House debates

Thursday, 17 June 2010

Appropriation Bill (No. 1) 2010-2011

Consideration in Detail

11:49 am

Photo of Mr Tony BurkeMr Tony Burke (Watson, Australian Labor Party, Minister for Agriculture, Fisheries and Forestry) Share this | Hansard source

If there is a view that an increase from $35.1 million to $39.1 million in two years is in some way less than other expenditure and a reduction against CPI, there are rates of CPI being projected by the coalition which, I think, do not reflect what their shadow minister for finance or their shadow Treasurer would be saying is the case. But, Member for Gippsland, if you believe that the CPI is going to be running at those sorts of proportions over the next two years, by all means run that argument. But I do not think your economic spokespeople are matching that argument at all.

In terms of Landcare, the member for New England went a little bit further and just asked: where is government policy taking Landcare? I dealt with a lot of these issues in a speech I gave to the National Landcare Conference in Adelaide. I believe Landcare in the future has to work on three pillars: food, environment and climate. I think those three pillars provide the basic framework for the work of Landcare, where work that has now been going for 20 years for the challenges of the past—whether they be soil degradation, salinity or soil moisture problems through drought—will also deal with a whole lot of climate challenges that we will be facing in the future.

There have been areas where government policy in the first two years of government fell short and which we have acted to fix. Initially, when we got rid of the local facilitators, a number of members of parliament—including the member for New England and, I acknowledge, the member for Corangamite—argued vigorously with me that that was an error.

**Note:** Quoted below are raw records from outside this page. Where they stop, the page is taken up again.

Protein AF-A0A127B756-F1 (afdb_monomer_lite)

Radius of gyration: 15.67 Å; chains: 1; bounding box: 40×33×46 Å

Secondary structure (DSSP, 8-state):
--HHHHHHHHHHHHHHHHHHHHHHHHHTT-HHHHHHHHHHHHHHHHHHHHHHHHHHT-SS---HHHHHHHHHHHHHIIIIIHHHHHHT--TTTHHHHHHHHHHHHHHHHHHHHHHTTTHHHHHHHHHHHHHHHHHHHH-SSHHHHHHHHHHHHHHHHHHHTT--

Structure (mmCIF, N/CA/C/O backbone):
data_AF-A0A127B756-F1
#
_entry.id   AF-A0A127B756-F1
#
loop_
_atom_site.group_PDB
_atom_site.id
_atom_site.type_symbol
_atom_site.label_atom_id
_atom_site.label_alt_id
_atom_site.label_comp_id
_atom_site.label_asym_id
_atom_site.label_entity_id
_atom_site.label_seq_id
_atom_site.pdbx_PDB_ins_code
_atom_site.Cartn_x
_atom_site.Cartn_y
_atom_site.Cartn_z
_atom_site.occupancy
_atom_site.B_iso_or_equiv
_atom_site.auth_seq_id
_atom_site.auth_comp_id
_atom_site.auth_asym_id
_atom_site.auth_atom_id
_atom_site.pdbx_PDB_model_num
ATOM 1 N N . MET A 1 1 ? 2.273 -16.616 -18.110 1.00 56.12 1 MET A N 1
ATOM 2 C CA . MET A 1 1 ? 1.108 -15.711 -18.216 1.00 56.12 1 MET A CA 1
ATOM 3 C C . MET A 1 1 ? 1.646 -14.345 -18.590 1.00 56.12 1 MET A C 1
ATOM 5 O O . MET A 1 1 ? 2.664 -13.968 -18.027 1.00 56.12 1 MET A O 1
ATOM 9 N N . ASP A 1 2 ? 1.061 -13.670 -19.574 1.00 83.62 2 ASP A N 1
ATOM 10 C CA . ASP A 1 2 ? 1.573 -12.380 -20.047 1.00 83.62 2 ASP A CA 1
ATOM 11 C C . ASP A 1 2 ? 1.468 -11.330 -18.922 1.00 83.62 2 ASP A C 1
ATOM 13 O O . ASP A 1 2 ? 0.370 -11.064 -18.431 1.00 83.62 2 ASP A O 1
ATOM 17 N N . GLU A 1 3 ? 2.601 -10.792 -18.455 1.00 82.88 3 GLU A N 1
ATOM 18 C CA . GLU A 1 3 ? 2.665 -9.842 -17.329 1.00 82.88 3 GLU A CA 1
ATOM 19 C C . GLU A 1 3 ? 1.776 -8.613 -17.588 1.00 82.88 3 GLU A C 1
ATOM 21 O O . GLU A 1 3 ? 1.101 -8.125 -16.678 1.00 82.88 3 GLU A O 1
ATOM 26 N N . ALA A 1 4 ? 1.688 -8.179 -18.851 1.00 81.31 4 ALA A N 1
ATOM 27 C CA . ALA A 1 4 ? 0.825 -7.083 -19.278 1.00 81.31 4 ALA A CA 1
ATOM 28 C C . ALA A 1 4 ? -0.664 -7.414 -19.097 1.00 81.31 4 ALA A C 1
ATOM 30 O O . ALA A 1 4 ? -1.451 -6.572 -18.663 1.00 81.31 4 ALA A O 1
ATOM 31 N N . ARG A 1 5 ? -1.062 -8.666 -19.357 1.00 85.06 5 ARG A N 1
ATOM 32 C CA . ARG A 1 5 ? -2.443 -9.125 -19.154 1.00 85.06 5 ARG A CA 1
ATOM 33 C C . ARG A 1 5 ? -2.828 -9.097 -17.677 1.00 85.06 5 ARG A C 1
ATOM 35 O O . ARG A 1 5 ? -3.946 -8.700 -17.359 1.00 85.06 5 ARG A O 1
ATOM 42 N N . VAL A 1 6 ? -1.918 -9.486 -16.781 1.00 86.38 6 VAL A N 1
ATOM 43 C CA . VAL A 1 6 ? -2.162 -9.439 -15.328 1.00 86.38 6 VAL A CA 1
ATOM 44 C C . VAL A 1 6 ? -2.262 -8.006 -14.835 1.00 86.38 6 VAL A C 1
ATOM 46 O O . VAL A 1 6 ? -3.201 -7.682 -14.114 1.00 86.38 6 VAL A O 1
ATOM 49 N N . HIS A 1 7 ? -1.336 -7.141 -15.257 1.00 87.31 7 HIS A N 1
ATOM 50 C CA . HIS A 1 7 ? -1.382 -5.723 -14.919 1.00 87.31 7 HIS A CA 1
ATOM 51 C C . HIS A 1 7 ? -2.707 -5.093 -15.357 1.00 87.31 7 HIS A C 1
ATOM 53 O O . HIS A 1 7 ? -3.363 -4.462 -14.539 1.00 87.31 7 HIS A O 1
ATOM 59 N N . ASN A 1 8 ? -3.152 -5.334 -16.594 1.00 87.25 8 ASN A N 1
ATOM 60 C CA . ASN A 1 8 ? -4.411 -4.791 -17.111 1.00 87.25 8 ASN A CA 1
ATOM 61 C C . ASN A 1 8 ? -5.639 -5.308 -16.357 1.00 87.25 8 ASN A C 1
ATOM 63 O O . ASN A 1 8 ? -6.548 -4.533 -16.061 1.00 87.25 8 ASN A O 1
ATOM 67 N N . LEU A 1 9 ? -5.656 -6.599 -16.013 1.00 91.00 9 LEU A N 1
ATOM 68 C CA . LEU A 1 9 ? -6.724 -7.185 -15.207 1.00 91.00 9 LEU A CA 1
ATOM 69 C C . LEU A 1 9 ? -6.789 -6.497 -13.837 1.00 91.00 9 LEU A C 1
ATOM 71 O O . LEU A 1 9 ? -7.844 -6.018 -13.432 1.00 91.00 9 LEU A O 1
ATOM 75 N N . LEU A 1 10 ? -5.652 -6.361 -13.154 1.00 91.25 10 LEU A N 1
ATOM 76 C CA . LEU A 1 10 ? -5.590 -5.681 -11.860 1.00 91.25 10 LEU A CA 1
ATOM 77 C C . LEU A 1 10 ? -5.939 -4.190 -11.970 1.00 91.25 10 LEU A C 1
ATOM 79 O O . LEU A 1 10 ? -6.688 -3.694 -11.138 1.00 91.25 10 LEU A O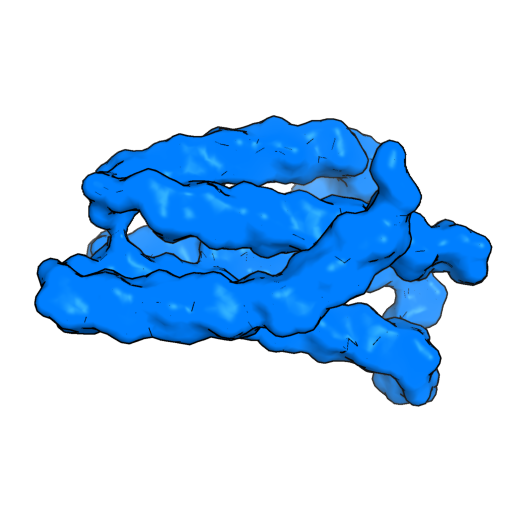 1
ATOM 83 N N . THR A 1 11 ? -5.504 -3.487 -13.019 1.00 90.81 11 THR A N 1
ATOM 84 C CA . THR A 1 11 ? -5.876 -2.082 -13.257 1.00 90.81 11 THR A CA 1
ATOM 85 C C . THR A 1 11 ? -7.392 -1.891 -13.239 1.00 90.81 11 THR A C 1
ATOM 87 O O . THR A 1 11 ? -7.863 -0.896 -12.690 1.00 90.81 11 THR A O 1
ATOM 90 N N . PHE A 1 12 ? -8.149 -2.834 -13.810 1.00 91.12 12 PHE A N 1
ATOM 91 C CA . PHE A 1 12 ? -9.606 -2.767 -13.868 1.00 91.12 12 PHE A CA 1
ATOM 92 C C . PHE A 1 12 ? -10.283 -3.249 -12.579 1.00 91.12 12 PHE A C 1
ATOM 94 O O . PHE A 1 12 ? -11.189 -2.582 -12.092 1.00 91.12 12 PHE A O 1
ATOM 101 N N . TYR A 1 13 ? -9.854 -4.382 -12.012 1.00 94.50 13 TYR A N 1
ATOM 102 C CA . TYR A 1 13 ? -10.571 -5.036 -10.907 1.00 94.50 13 TYR A CA 1
ATOM 103 C C . TYR A 1 13 ? -10.151 -4.584 -9.505 1.00 94.50 13 TYR A C 1
ATOM 105 O O . TYR A 1 13 ? -10.951 -4.690 -8.576 1.00 94.50 13 TYR A O 1
ATOM 113 N N . LEU A 1 14 ? -8.935 -4.063 -9.322 1.00 94.44 14 LEU A N 1
ATOM 114 C CA . LEU A 1 14 ? -8.442 -3.672 -8.000 1.00 94.44 14 LEU A CA 1
ATOM 115 C C . LEU A 1 14 ? -9.300 -2.578 -7.325 1.00 94.44 14 LEU A C 1
ATOM 117 O O . LEU A 1 14 ? -9.599 -2.737 -6.145 1.00 94.44 14 LEU A O 1
ATOM 121 N N . PRO A 1 15 ? -9.791 -1.532 -8.026 1.00 94.94 15 PRO A N 1
ATOM 122 C CA . PRO A 1 15 ? -10.712 -0.553 -7.437 1.00 94.94 15 PRO A CA 1
ATOM 123 C C . PRO A 1 15 ? -12.014 -1.169 -6.931 1.00 94.94 15 PRO A C 1
ATOM 125 O O . PRO A 1 15 ? -12.499 -0.792 -5.868 1.00 94.94 15 PRO A O 1
ATOM 128 N N . PHE A 1 16 ? -12.570 -2.133 -7.670 1.00 95.12 16 PHE A N 1
ATOM 129 C CA . PHE A 1 16 ? -13.784 -2.833 -7.254 1.00 95.12 16 PHE A CA 1
ATOM 130 C C . PHE A 1 16 ? -13.527 -3.713 -6.036 1.00 95.12 16 PHE A C 1
ATOM 132 O O . PHE A 1 16 ? -14.372 -3.777 -5.151 1.00 95.12 16 PHE A O 1
ATOM 139 N N . LEU A 1 17 ? -12.357 -4.352 -5.960 1.00 95.62 17 LEU A N 1
ATOM 140 C CA . LEU A 1 17 ? -11.969 -5.138 -4.794 1.00 95.62 17 LEU A CA 1
ATOM 141 C C . LEU A 1 17 ? -11.771 -4.253 -3.554 1.00 95.62 17 LEU A C 1
ATOM 143 O O . LEU A 1 17 ? -12.251 -4.601 -2.481 1.00 95.62 17 LEU A O 1
ATOM 147 N N . ILE A 1 18 ? -11.128 -3.092 -3.710 1.00 95.69 18 ILE A N 1
ATOM 148 C CA . ILE A 1 18 ? -10.987 -2.081 -2.650 1.00 95.69 18 ILE A CA 1
ATOM 149 C C .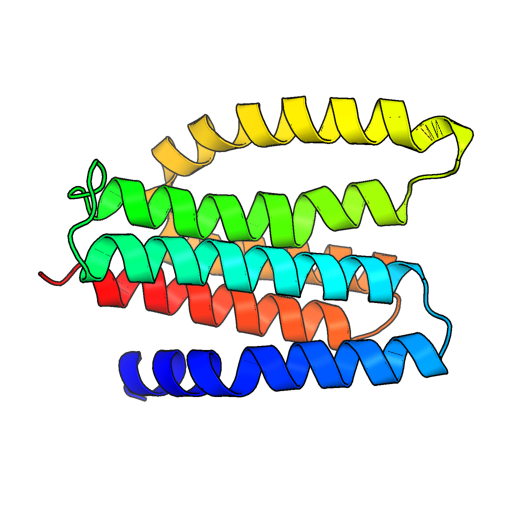 ILE A 1 18 ? -12.372 -1.598 -2.192 1.00 95.69 18 ILE A C 1
ATOM 151 O O . ILE A 1 18 ? -12.629 -1.533 -0.994 1.00 95.69 18 ILE A O 1
ATOM 155 N N . LEU A 1 19 ? -13.290 -1.318 -3.123 1.00 95.75 19 LEU A N 1
ATOM 156 C CA . LEU A 1 19 ? -14.660 -0.903 -2.805 1.00 95.75 19 LEU A CA 1
ATOM 157 C C . LEU A 1 19 ? -15.456 -2.008 -2.094 1.00 95.75 19 LEU A C 1
ATOM 159 O O . LEU A 1 19 ? -16.142 -1.737 -1.113 1.00 95.75 19 LEU A O 1
ATOM 163 N N . ALA A 1 20 ? -15.363 -3.250 -2.566 1.00 94.62 20 ALA A N 1
ATOM 164 C CA . ALA A 1 20 ? -16.008 -4.391 -1.925 1.00 94.62 20 ALA A CA 1
ATOM 165 C C . ALA A 1 20 ? -15.461 -4.608 -0.507 1.00 94.62 20 ALA A C 1
ATOM 167 O O . ALA A 1 20 ? -16.242 -4.809 0.420 1.00 94.62 20 ALA A O 1
ATOM 168 N N . GLY A 1 21 ? -14.140 -4.486 -0.331 1.00 94.81 21 GLY A N 1
ATOM 169 C CA . GLY A 1 21 ? -13.499 -4.495 0.980 1.00 94.81 21 GLY A CA 1
ATOM 170 C C . GLY A 1 21 ? -14.016 -3.376 1.875 1.00 94.81 21 GLY A C 1
ATOM 171 O O . GLY A 1 21 ? -14.368 -3.635 3.019 1.00 94.81 21 GLY A O 1
ATOM 172 N N . PHE A 1 22 ? -14.159 -2.154 1.348 1.00 96.12 22 PHE A N 1
ATOM 173 C CA . PHE A 1 22 ? -14.713 -1.026 2.102 1.00 96.12 22 PHE A CA 1
ATOM 174 C C . PHE A 1 22 ? -16.108 -1.343 2.641 1.00 96.12 22 PHE A C 1
ATOM 176 O O . PHE A 1 22 ? -16.357 -1.188 3.832 1.00 96.12 22 PHE A O 1
ATOM 183 N N . VAL A 1 23 ? -17.008 -1.814 1.773 1.00 96.50 23 VAL A N 1
ATOM 184 C CA . VAL A 1 23 ? -18.378 -2.167 2.167 1.00 96.50 23 VAL A CA 1
ATOM 185 C C . VAL A 1 23 ? -18.367 -3.284 3.210 1.00 96.50 23 VAL A C 1
ATOM 187 O O . VAL A 1 23 ? -19.060 -3.182 4.219 1.00 96.50 23 VAL A O 1
ATOM 190 N N . TYR A 1 24 ? -17.566 -4.326 2.998 1.00 96.06 24 TYR A N 1
ATOM 191 C CA . TYR A 1 24 ? -17.477 -5.467 3.905 1.00 96.06 24 TYR A CA 1
ATOM 192 C C . TYR A 1 24 ? -16.961 -5.069 5.299 1.00 96.06 24 TYR A C 1
ATOM 194 O O . TYR A 1 24 ? -17.618 -5.348 6.303 1.00 96.06 24 TYR A O 1
ATOM 202 N N . GLU A 1 25 ? -15.850 -4.336 5.383 1.00 95.31 25 GLU A N 1
ATOM 203 C CA . GLU A 1 25 ? -15.284 -3.901 6.668 1.00 95.31 25 GLU A CA 1
ATOM 204 C C . GLU A 1 25 ? -16.135 -2.832 7.359 1.00 95.31 25 GLU A C 1
ATOM 206 O O . GLU A 1 25 ? -16.178 -2.774 8.591 1.00 95.31 25 GLU A O 1
ATOM 211 N N . PHE A 1 26 ? -16.865 -2.018 6.590 1.00 95.25 26 PHE A N 1
ATOM 212 C CA . PHE A 1 26 ? -17.837 -1.074 7.134 1.00 95.25 26 PHE A CA 1
ATOM 213 C C . PHE A 1 26 ? -18.978 -1.803 7.842 1.00 95.25 26 PHE A C 1
ATOM 215 O O . PHE A 1 26 ? -19.316 -1.467 8.979 1.00 95.25 26 PHE A O 1
ATOM 222 N N . LEU A 1 27 ? -19.529 -2.842 7.209 1.00 95.94 27 LEU A N 1
ATOM 223 C CA . LEU A 1 27 ? -20.568 -3.681 7.809 1.00 95.94 27 LEU A CA 1
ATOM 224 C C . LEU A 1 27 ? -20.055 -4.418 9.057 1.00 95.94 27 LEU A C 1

We responded to that and we reinstated the facilitators on a local basis.

Secondly, there are the community action grants. We had no small grants program. The only way to be able to access grants was to largely work in with a big project through the catchment management authorities or whatever the NRM bodies are called in the various states—certainly for the member for New England it is the CMAs. There were many small groups that felt they were shut out and could do good, practical work with smaller amounts of money than were being made readily available, so the community action grants were introduced.

On the issues surrounding the Liverpool Plains, a large number of those in terms of final policy carriage, to the extent that there is a federal involvement, go to issues within the Department of the Environment, Water, Heritage and the Arts, through the water portfolio, because the issue of quality of downstream water is something that, to the extent it rests with the federal government, rests with that portfolio. But certainly, within the arms of government, my department does feed in information on those issues.

In respect of this, though, there is an issue which was raised by the member for Mayo—which I have skipped; I am sorry. He refers to fertile soil, which is a similar argument to those about the changes in land use. This is something which does not rest at a federal level, and it is being dealt with very differently by different states. Tasmania, for example, has zoned agricultural land in particular ways to be able to make a zoning decision about preservation of fertile soil. One of the particular features of Australia since white settlement has been that people move where the soil is at its most fertile and then put cities over the top of our best soil. It has been an ongoing practice. Some states are now starting to deal with that in new and creative ways, but I do not want to pretend that land zoning is a federal power; it is not.

Finally, on the science of soil carbon, the work that we are doing on soil carbon is less than we had hoped to do. There was an extra $50 million on the table as part of the package surrounding the Carbon Pollution Reduction Scheme for research and development in agriculture, a good part of which was to go to soil carbon, coupled with a system of incentives whereby farmers would get cash for good work in soils. Some of that is now off the table because we were not able to secure passage of that legislation. Certainly, with the funding that we have available, there is more work being done in soil carbon than there ever has been before. It goes in two ways. One is in terms of measurement—not simply measuring the improvement in the soil but measuring how much carbon still finds its way out. The second is working out ways of integrating that with farm practices. There has been one simple rule that I have put over the programs there under Australia’s Farming Future: when research and development are being done into carbon sequestration, I want there to be an alignment between improved carbon levels in the soil and improved productivity. Regardless of where any other policy gets, if you get a productivity dividend, that is the best way of making sure you get uptake by farmers.